Data records
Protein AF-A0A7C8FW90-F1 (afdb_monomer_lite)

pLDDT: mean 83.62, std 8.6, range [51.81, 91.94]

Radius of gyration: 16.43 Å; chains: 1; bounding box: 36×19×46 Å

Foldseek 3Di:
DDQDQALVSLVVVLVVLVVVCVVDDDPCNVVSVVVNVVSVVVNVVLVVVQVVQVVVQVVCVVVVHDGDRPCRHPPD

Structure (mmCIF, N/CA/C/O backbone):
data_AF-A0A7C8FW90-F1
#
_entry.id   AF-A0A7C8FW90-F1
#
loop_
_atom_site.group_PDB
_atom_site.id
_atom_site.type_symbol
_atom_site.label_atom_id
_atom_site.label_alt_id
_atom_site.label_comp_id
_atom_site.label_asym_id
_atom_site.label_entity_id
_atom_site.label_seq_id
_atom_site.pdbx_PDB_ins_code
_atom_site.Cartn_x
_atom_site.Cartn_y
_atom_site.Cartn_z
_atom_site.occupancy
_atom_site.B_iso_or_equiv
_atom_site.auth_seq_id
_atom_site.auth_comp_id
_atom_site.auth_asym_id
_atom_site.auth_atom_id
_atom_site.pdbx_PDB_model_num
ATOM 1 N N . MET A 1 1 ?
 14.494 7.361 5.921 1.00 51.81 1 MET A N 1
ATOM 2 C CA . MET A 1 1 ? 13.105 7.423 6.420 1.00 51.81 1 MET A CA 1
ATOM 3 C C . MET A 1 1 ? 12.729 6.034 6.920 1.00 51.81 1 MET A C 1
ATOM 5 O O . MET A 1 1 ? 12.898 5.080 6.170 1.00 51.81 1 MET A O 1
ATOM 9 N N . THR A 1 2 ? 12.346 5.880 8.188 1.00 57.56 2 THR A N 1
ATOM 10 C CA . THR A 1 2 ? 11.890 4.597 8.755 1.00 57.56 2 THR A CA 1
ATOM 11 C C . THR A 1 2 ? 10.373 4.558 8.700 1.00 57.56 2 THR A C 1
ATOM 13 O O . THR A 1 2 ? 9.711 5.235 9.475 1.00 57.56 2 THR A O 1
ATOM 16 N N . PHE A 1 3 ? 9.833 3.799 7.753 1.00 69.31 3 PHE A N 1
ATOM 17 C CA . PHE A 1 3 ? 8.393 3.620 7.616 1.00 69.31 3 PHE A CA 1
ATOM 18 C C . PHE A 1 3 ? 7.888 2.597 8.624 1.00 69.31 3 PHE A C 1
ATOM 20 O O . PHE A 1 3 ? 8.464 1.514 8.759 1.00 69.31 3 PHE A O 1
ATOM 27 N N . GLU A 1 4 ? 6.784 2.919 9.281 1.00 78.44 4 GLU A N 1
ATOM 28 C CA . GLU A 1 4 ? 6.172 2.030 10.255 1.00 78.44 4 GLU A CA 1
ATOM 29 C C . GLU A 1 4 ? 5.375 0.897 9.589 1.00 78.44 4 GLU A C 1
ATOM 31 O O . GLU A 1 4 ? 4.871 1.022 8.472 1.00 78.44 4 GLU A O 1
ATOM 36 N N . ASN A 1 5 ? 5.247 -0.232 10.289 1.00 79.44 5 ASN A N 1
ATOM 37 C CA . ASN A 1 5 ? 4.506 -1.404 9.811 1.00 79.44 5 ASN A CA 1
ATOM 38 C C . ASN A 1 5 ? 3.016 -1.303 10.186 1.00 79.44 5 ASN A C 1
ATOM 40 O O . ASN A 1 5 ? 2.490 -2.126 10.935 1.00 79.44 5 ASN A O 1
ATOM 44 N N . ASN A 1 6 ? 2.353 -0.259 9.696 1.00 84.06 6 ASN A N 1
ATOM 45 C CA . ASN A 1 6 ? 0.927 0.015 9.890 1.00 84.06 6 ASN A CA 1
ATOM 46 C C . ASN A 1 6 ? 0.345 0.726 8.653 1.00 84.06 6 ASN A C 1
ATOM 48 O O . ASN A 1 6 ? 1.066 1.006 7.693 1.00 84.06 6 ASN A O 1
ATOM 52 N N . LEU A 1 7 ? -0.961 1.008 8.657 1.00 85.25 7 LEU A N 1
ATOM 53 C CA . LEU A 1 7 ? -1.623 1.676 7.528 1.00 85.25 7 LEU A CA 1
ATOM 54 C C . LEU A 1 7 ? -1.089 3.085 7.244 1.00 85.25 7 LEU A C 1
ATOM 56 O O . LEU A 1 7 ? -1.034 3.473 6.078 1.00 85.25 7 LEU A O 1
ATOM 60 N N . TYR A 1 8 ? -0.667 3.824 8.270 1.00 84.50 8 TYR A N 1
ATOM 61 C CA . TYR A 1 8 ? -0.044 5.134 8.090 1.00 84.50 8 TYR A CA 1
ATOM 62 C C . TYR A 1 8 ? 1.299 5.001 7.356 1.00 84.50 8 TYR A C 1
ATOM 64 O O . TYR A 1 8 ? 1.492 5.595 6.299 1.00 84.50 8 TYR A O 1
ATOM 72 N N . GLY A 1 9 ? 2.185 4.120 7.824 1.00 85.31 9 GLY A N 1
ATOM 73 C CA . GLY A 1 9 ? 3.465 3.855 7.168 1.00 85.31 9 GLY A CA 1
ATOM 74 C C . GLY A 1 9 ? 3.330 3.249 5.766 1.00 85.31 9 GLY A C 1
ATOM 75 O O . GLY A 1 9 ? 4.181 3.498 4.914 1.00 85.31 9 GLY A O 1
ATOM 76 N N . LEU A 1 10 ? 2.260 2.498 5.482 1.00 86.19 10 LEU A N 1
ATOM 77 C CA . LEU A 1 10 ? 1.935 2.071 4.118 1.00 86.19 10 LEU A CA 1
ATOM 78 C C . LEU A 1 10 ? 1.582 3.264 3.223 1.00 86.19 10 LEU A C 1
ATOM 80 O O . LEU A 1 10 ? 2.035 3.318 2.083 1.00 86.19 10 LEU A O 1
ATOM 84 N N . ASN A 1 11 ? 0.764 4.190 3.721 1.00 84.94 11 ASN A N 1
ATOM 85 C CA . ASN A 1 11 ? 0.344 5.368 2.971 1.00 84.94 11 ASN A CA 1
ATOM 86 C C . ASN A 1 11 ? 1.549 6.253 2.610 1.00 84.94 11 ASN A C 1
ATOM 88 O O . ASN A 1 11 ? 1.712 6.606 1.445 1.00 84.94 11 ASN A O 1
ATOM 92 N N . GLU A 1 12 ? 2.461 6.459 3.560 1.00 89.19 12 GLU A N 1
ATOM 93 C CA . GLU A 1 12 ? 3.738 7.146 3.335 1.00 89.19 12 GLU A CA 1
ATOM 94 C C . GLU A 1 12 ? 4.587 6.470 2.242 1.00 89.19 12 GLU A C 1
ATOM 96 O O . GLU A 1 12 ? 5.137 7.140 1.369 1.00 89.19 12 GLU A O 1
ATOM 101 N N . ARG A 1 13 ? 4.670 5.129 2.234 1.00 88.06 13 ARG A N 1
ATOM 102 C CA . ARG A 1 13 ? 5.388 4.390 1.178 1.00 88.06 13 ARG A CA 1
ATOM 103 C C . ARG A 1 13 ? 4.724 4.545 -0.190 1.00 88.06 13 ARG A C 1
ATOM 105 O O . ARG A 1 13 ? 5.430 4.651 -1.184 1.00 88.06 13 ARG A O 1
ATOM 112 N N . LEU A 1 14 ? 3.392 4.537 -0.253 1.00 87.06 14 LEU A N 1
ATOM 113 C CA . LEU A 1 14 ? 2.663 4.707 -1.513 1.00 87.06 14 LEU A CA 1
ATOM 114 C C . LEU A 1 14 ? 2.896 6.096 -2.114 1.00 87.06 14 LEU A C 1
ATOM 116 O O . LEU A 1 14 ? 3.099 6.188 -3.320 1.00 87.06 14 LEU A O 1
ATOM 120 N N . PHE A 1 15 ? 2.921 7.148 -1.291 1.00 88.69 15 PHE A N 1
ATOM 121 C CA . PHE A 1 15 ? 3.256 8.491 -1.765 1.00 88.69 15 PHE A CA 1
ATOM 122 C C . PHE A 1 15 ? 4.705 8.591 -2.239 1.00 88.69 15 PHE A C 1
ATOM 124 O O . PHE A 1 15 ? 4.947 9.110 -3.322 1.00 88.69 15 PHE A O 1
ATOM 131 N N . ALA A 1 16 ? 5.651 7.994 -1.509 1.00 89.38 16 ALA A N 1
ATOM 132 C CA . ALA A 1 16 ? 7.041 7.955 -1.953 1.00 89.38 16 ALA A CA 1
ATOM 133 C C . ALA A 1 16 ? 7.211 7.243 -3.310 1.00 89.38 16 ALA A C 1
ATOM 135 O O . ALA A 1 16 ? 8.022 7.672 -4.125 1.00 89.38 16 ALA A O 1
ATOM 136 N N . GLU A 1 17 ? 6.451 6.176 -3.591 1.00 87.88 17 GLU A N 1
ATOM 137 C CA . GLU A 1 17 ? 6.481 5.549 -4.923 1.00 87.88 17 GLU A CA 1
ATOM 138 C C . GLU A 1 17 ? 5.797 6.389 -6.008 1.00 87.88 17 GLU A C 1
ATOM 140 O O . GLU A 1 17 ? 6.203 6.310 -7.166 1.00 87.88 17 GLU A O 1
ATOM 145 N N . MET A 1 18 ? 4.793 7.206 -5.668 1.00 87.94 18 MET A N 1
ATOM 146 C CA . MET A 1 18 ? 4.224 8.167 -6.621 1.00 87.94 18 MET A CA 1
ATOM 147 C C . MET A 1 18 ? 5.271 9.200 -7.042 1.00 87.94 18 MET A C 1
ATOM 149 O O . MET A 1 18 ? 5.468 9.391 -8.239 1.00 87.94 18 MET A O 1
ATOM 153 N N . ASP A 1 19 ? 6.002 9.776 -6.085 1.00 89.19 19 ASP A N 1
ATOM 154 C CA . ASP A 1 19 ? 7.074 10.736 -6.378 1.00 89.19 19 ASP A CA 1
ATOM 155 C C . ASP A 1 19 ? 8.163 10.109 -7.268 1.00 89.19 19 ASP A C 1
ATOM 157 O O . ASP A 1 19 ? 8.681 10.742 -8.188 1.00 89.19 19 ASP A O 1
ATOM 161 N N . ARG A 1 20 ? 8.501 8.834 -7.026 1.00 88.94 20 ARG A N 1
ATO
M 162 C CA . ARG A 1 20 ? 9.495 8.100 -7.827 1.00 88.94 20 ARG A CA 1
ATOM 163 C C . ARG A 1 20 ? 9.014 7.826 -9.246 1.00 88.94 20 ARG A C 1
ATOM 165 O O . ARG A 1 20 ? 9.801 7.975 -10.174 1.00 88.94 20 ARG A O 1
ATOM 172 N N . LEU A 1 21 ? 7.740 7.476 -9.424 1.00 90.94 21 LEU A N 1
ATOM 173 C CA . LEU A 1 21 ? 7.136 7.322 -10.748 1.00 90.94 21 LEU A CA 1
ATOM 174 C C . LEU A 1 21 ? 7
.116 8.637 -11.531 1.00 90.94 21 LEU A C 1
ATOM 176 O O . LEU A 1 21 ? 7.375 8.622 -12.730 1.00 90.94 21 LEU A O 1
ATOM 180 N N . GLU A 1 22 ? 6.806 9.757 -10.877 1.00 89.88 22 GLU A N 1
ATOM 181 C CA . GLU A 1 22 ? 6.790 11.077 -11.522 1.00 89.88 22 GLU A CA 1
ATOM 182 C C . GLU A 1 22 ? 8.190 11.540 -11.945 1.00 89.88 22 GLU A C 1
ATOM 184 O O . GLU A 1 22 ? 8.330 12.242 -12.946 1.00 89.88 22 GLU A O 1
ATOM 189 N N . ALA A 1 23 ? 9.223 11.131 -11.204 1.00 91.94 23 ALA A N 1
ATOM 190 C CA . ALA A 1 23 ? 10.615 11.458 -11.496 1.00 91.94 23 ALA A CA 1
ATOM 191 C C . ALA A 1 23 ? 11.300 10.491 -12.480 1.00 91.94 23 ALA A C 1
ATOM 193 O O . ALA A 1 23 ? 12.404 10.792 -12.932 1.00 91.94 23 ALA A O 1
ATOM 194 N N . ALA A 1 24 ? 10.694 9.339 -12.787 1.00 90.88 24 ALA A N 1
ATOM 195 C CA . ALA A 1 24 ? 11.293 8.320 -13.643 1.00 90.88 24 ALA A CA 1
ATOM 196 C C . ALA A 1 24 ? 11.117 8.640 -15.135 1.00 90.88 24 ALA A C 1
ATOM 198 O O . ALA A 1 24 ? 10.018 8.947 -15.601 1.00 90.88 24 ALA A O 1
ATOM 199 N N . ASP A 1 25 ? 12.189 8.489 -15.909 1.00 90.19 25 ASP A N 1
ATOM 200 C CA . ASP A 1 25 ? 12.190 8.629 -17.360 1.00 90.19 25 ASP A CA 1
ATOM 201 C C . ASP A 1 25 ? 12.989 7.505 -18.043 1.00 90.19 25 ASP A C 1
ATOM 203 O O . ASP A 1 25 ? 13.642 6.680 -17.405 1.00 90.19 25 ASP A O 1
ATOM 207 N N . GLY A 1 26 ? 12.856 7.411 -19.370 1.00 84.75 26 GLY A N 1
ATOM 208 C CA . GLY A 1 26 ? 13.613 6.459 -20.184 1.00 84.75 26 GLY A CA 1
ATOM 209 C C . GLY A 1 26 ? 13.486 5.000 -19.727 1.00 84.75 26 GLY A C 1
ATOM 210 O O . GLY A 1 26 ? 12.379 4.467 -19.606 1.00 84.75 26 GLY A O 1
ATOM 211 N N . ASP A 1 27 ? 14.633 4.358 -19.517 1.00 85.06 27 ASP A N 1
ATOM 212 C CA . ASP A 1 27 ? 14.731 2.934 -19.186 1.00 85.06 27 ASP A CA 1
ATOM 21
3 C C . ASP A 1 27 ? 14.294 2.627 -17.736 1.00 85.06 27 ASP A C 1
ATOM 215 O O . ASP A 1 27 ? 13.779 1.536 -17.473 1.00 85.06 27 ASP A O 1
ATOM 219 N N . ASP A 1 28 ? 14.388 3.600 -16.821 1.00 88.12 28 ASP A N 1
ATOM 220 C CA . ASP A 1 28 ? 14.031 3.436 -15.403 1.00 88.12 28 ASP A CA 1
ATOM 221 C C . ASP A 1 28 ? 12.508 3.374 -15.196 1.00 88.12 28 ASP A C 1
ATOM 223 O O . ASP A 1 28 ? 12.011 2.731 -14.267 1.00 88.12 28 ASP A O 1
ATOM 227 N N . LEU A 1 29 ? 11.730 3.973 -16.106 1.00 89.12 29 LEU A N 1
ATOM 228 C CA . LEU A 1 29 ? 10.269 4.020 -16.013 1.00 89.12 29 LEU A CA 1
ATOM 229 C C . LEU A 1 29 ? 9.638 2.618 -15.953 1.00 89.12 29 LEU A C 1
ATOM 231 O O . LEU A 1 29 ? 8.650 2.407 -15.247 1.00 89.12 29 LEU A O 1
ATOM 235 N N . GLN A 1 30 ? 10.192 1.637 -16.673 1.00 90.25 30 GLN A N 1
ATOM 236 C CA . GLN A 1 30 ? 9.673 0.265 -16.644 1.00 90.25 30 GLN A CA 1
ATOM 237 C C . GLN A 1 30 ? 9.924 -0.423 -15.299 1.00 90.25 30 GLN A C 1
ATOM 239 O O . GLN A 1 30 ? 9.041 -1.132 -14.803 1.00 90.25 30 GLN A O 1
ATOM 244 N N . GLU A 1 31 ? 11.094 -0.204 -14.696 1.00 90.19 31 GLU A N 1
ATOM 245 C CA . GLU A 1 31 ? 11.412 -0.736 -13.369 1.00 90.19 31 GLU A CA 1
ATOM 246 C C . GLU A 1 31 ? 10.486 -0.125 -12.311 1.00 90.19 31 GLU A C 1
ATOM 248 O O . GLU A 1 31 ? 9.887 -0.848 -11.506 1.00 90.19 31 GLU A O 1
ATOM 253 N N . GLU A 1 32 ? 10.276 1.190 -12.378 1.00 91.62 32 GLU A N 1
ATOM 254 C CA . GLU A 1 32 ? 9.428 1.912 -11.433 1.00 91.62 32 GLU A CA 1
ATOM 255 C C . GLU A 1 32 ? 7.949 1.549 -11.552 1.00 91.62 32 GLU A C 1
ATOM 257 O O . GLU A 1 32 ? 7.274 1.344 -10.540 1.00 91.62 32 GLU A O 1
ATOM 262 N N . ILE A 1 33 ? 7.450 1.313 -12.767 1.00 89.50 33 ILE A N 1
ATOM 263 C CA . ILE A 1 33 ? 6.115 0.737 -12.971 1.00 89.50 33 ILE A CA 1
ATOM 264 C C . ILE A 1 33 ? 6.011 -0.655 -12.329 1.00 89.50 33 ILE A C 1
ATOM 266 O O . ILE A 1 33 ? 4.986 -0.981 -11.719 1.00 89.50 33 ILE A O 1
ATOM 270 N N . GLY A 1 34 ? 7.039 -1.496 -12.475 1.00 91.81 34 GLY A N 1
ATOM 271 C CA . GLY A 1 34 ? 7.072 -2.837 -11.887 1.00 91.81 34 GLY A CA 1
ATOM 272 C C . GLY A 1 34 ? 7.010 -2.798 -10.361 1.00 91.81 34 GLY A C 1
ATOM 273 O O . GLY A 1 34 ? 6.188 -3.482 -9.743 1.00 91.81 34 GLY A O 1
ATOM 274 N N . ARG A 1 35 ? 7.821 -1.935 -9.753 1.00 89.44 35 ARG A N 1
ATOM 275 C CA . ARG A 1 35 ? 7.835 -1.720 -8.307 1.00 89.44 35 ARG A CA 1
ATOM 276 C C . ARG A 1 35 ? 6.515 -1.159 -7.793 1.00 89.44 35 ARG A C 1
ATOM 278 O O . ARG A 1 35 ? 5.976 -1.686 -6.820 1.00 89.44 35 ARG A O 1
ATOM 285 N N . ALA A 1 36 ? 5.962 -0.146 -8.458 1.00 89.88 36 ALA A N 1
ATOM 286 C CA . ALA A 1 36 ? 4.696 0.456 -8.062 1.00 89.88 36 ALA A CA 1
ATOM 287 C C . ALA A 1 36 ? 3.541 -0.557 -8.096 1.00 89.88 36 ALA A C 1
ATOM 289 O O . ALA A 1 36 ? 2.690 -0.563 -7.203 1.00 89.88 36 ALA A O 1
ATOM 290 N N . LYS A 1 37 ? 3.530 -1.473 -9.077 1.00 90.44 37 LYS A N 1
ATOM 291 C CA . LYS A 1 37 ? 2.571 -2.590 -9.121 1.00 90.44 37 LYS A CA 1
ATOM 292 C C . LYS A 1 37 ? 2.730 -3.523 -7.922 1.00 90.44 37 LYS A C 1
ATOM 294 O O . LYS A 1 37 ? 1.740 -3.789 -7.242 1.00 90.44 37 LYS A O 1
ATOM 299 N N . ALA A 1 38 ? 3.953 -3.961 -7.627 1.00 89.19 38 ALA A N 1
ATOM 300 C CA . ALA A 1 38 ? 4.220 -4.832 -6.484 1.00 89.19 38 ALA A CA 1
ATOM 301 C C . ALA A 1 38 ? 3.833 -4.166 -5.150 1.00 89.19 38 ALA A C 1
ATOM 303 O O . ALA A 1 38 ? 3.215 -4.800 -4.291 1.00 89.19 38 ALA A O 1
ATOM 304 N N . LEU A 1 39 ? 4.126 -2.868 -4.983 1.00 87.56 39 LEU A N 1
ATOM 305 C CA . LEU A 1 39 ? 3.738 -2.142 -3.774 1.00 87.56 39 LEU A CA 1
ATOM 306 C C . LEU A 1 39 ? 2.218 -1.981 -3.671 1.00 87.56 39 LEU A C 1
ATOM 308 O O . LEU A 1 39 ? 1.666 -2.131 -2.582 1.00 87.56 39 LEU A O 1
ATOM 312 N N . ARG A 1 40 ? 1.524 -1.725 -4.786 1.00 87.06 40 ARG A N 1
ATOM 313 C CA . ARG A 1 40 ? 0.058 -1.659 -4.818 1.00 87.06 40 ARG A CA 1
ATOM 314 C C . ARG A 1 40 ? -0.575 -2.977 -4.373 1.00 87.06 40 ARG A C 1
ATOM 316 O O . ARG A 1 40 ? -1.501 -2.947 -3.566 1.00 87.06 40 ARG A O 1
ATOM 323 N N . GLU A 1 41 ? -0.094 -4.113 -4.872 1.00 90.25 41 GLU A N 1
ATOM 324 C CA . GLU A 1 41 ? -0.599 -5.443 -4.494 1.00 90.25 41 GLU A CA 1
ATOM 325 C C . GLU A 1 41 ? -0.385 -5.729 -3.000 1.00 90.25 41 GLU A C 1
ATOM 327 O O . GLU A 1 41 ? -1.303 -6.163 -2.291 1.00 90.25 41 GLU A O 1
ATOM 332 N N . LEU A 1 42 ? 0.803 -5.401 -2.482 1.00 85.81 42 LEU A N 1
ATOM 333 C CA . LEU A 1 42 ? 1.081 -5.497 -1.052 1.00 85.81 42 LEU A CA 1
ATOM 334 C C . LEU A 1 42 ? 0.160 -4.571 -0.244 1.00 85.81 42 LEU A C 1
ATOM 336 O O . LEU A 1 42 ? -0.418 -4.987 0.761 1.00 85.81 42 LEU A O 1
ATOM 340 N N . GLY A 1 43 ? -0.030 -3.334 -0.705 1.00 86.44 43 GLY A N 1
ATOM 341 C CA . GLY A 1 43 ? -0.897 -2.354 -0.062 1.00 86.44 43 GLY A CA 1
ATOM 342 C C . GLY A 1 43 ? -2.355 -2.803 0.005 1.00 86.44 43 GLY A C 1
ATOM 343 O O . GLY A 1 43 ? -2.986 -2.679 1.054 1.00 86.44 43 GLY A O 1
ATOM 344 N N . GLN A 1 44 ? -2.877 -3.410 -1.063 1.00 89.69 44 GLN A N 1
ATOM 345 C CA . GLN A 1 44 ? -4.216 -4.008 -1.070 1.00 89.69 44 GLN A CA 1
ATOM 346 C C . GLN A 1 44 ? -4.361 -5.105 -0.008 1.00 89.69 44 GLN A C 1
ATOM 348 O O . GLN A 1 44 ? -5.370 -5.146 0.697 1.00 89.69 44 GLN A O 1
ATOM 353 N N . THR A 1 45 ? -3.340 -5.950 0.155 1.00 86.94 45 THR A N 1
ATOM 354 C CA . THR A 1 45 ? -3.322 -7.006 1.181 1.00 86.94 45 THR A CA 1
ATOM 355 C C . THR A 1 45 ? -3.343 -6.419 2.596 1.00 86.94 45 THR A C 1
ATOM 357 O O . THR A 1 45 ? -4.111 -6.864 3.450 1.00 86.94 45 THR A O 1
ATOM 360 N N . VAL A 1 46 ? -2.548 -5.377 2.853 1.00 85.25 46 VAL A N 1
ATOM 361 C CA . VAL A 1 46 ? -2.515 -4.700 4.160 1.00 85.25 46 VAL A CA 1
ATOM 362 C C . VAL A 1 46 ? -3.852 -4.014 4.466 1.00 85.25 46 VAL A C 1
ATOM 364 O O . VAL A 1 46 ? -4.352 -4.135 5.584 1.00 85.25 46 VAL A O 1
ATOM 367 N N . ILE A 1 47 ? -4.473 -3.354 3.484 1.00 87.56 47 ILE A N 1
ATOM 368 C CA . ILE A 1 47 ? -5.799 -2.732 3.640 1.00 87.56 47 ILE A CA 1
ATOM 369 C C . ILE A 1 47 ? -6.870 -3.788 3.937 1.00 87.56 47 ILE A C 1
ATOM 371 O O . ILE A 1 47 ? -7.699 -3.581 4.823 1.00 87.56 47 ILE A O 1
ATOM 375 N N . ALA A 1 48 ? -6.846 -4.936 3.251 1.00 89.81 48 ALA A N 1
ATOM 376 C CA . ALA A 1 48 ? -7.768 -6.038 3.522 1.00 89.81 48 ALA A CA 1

### DIRECTIONS FOR THIS TASK
Copy the lines of the data above exactly as written, beginning with the line containing "ATOM 193 O O" and ending with the line containing "ATOM 227 N N", and leave out all other lines.

### RESULT OF THIS EXERCISE
ATOM 193 O O . ALA A 1 23 ? 12.404 10.792 -12.932 1.00 91.94 23 ALA A O 1
ATOM 194 N N . ALA A 1 24 ? 10.694 9.339 -12.787 1.00 90.88 24 ALA A N 1
ATOM 195 C CA . ALA A 1 24 ? 11.293 8.320 -13.643 1.00 90.88 24 ALA A CA 1
ATOM 196 C C . ALA A 1 24 ? 11.117 8.640 -15.135 1.00 90.88 24 ALA A C 1
ATOM 198 O O . ALA A 1 24 ? 10.018 8.947 -15.601 1.00 90.88 24 ALA A O 1
ATOM 199 N N . ASP A 1 25 ? 12.189 8.489 -15.909 1.00 90.19 25 ASP A N 1
ATOM 200 C CA . ASP A 1 25 ? 12.190 8.629 -17.360 1.00 90.19 25 ASP A CA 1
ATOM 201 C C . ASP A 1 25 ? 12.989 7.505 -18.043 1.00 90.19 25 ASP A C 1
ATOM 203 O O . ASP A 1 25 ? 13.642 6.680 -17.405 1.00 90.19 25 ASP A O 1
ATOM 207 N N . GLY A 1 26 ? 12.856 7.411 -19.370 1.00 84.75 26 GLY A N 1
ATOM 208 C CA . GLY A 1 26 ? 13.613 6.459 -20.184 1.00 84.75 26 GLY A CA 1
ATOM 209 C C . GLY A 1 26 ? 13.486 5.000 -19.727 1.00 84.75 26 GLY A C 1
ATOM 210 O O . GLY A 1 26 ? 12.379 4.467 -19.606 1.00 84.75 26 GLY A O 1
ATOM 211 N N . ASP A 1 27 ? 14.633 4.358 -19.517 1.00 85.06 27 ASP A N 1
ATOM 212 C CA . ASP A 1 27 ? 14.731 2.934 -19.186 1.00 85.06 27 ASP A CA 1
ATOM 21
3 C C . ASP A 1 27 ? 14.294 2.627 -17.736 1.00 85.06 27 ASP A C 1
ATOM 215 O O . ASP A 1 27 ? 13.779 1.536 -17.473 1.00 85.06 27 ASP A O 1
ATOM 219 N N . ASP A 1 28 ? 14.388 3.600 -16.821 1.00 88.12 28 ASP A N 1
ATOM 220 C CA . ASP A 1 28 ? 14.031 3.436 -15.403 1.00 88.12 28 ASP A CA 1
ATOM 221 C C . ASP A 1 28 ? 12.508 3.374 -15.196 1.00 88.12 28 ASP A C 1
ATOM 223 O O . ASP A 1 28 ? 12.011 2.731 -14.267 1.00 88.12 28 ASP A O 1
ATOM 227 N N . LEU A 1 29 ? 11.730 3.973 -16.106 1.00 89.12 29 LEU A N 1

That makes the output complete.